Originally, trade occurred on the local level by the use of barter: the direct exchange of one good for another. As commerce expanded, it became evident that a more efficient form of exchange was required, to better handle the increased complexity of the division of labor within a burgeoning marketplace. Indirect exchange soon came to be the preferred form of exchange. Indirect exchange uses a common medium of exchange: money.

Commerce eventually progressed from one region to another. As man’s ability to travel the earth increased, his ability to trade in non-local regions or markets increased as well. By the first century A.D., trade took place from Europe in the East to China and Japan in the West.

The Age of Exploration

The old world trade routes connected one market with another, especially the spice and silk routes. Control of the trade routes has been the coveted goal of the same families for centuries upon centuries: the will of conquest handed down from generation to generation.

The powers-that-be are still fighting over the sacred ground in the Middle East, still searching for the third note of the lost chord that has yet to be sounded.

The Middle Ages witnessed the age of exploration. Trans-Atlantic voyages in search of new worlds and new trade routes became the coveted prize. The hands of time steadily progressed from the Old World to The New World.

The Age of Aviation

With the advent of the airplane international trade became much more accessible to a greater number of people, spanning a much larger area. Once computers and modern communication were developed, trade could take place instantaneously from one end of the world to the other.

Advancements in transportation and communications increased economic globalization, not only spatially, to the four corners of the globe – but instantaneously in the temporal world as well. The boundaries of both space and time were under siege.

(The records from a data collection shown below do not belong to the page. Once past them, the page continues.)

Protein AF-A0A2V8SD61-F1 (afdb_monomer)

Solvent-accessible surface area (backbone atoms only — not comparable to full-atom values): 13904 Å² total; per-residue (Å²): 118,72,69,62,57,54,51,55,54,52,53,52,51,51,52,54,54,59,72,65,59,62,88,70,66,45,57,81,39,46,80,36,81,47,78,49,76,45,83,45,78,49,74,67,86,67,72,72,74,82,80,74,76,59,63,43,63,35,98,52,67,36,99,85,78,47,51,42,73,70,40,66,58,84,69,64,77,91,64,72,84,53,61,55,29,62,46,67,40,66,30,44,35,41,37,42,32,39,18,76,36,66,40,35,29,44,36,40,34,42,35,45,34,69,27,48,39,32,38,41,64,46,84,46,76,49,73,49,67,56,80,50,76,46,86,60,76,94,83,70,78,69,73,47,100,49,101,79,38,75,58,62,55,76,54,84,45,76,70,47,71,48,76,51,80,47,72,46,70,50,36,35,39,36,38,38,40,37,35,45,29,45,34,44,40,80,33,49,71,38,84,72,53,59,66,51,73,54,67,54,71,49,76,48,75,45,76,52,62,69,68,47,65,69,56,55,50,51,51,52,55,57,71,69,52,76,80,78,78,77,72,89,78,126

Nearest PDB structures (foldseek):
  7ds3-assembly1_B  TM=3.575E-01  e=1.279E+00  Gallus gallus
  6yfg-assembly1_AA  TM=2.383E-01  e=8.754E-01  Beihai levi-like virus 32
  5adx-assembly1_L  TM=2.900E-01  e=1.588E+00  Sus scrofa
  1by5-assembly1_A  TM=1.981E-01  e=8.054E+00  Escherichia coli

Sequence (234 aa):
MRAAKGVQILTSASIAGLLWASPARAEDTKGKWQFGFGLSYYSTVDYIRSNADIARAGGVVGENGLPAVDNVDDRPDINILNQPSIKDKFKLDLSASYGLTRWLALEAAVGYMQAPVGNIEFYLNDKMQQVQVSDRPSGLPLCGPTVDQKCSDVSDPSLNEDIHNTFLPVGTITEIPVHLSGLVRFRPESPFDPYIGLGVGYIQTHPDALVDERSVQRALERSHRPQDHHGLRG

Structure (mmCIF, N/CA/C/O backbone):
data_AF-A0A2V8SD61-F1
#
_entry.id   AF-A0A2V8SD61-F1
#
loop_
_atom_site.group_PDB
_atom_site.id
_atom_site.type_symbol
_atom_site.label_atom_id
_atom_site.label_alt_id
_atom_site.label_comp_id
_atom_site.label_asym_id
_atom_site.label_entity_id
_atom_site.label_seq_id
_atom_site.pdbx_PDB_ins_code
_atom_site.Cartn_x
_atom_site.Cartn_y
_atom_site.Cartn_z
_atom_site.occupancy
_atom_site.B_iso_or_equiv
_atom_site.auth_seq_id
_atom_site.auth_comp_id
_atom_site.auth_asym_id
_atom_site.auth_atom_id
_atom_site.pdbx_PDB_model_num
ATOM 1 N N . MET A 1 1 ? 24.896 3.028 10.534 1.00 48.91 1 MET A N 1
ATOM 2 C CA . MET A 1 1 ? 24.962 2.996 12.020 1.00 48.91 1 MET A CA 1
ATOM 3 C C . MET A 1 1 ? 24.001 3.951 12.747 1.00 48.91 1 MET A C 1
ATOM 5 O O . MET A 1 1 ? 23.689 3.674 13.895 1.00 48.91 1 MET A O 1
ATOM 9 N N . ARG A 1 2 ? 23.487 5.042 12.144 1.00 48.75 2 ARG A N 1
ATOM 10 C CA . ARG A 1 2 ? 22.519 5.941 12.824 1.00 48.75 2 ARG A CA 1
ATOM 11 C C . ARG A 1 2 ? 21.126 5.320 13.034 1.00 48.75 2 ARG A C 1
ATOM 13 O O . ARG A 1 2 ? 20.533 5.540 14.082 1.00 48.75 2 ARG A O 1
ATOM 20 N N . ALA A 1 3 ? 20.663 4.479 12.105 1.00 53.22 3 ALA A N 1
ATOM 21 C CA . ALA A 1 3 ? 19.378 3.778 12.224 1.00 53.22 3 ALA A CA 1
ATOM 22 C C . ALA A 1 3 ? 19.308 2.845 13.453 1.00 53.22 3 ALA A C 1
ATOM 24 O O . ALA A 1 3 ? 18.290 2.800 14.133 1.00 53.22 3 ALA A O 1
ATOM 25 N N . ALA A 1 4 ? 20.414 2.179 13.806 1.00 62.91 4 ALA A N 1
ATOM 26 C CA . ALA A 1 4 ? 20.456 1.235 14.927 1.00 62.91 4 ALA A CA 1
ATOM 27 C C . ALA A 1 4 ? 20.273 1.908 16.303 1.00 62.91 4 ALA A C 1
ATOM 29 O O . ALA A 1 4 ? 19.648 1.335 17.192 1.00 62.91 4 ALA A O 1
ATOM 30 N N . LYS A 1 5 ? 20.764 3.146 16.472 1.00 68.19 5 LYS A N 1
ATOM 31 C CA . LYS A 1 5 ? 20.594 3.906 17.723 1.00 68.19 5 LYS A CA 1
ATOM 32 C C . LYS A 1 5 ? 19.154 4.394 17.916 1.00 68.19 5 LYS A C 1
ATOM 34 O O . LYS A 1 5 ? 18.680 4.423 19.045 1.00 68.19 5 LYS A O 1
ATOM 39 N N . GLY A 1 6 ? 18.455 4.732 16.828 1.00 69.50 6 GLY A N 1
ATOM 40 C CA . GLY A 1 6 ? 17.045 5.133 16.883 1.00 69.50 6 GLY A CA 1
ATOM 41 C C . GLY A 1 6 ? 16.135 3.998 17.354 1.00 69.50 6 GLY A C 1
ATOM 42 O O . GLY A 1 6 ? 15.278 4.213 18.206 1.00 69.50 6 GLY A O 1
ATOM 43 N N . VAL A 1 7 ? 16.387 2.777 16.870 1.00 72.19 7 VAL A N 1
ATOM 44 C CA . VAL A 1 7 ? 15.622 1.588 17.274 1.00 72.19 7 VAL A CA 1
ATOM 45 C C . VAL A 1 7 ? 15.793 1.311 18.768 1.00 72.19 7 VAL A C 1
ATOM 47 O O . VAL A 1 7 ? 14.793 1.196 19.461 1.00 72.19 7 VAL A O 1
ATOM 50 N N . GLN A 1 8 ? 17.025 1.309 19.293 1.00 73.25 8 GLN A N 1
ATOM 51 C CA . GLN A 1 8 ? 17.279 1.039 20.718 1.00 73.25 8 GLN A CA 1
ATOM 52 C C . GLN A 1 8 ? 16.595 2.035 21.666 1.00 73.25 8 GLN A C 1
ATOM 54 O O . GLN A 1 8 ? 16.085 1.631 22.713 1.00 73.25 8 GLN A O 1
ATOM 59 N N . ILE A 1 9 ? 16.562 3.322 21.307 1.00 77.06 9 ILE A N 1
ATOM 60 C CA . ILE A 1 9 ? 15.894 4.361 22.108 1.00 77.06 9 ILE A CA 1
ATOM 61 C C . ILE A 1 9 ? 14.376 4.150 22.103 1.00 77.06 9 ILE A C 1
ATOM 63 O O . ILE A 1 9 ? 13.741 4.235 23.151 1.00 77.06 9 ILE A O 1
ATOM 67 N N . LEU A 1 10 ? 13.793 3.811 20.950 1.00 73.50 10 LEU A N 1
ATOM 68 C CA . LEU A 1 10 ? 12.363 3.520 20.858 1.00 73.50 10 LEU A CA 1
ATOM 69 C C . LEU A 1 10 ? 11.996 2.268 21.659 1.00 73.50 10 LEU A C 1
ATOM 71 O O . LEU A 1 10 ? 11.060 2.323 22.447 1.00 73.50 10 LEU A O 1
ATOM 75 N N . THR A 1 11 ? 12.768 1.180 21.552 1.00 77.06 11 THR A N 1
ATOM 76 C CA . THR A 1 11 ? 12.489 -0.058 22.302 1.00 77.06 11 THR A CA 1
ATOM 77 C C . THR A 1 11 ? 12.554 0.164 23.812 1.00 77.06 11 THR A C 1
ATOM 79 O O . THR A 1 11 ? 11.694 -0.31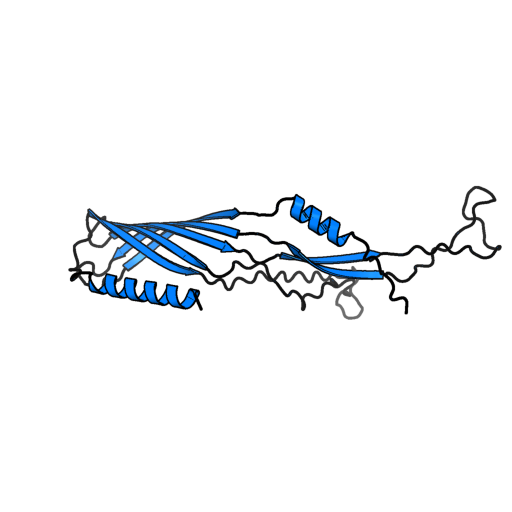3 24.547 1.00 77.06 11 THR A O 1
ATOM 82 N N . SER A 1 12 ? 13.548 0.918 24.290 1.00 77.69 12 SER A N 1
ATOM 83 C CA . SER A 1 12 ? 13.690 1.213 25.721 1.00 77.69 12 SER A CA 1
ATOM 84 C C . SER A 1 12 ? 12.588 2.143 26.243 1.00 77.69 12 SER A C 1
ATOM 86 O O . SER A 1 12 ? 12.065 1.894 27.329 1.00 77.69 12 SER A O 1
ATOM 88 N N . ALA A 1 13 ? 12.153 3.135 25.458 1.00 78.75 13 ALA A N 1
ATOM 89 C CA . ALA A 1 13 ? 11.000 3.972 25.798 1.00 78.75 13 ALA A CA 1
ATOM 90 C C . ALA A 1 13 ? 9.683 3.171 25.840 1.00 78.75 13 ALA A C 1
ATOM 92 O O . ALA A 1 13 ? 8.879 3.367 26.751 1.00 78.75 13 ALA A O 1
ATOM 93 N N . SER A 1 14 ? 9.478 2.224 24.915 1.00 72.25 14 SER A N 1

No stone has been unturned. No longer is it a race to round the Cape of Storms; no longer is it a race to the moon – now it is a contest for overlord of the universe; all players pay homage at the altar of Lucre; and he worships yet another. The suitors of the whore of Babylon know no respite.

"The recent quantum leap in the ability of transnational corporations to relocate their facilities around the world in effect makes all workers, communities and countries competitors for these corporations favor. The consequence is a race to the bottom in which wages and social conditions tend to fall to the level of the most desperate." [2]

Trade is no longer confined to the local, state, or national level; it now expands across the entire globe – ushering in the new world order of transnational globalization. The pursuit of profit has spread her shadow far and wide. Nevertheless, the winds of change detect a subtle undercurrent – as destinies child walks the face of the earth.


CORPORATIONS

The word corporation is from the root corpus – a body. Corporality is to have bodily existence or substance. To incorporate means to make into a body. A corporation is a legal entity or structure created according to the authority of the laws of a particular state.

Groups of people form legal corporations as bodies or entities to conduct business. The individuals are shareholders or members of the corporation. The corporation is a shell that individuals work in and through – a shape that constantly shifts to fulfill the desires of the seekers of profit.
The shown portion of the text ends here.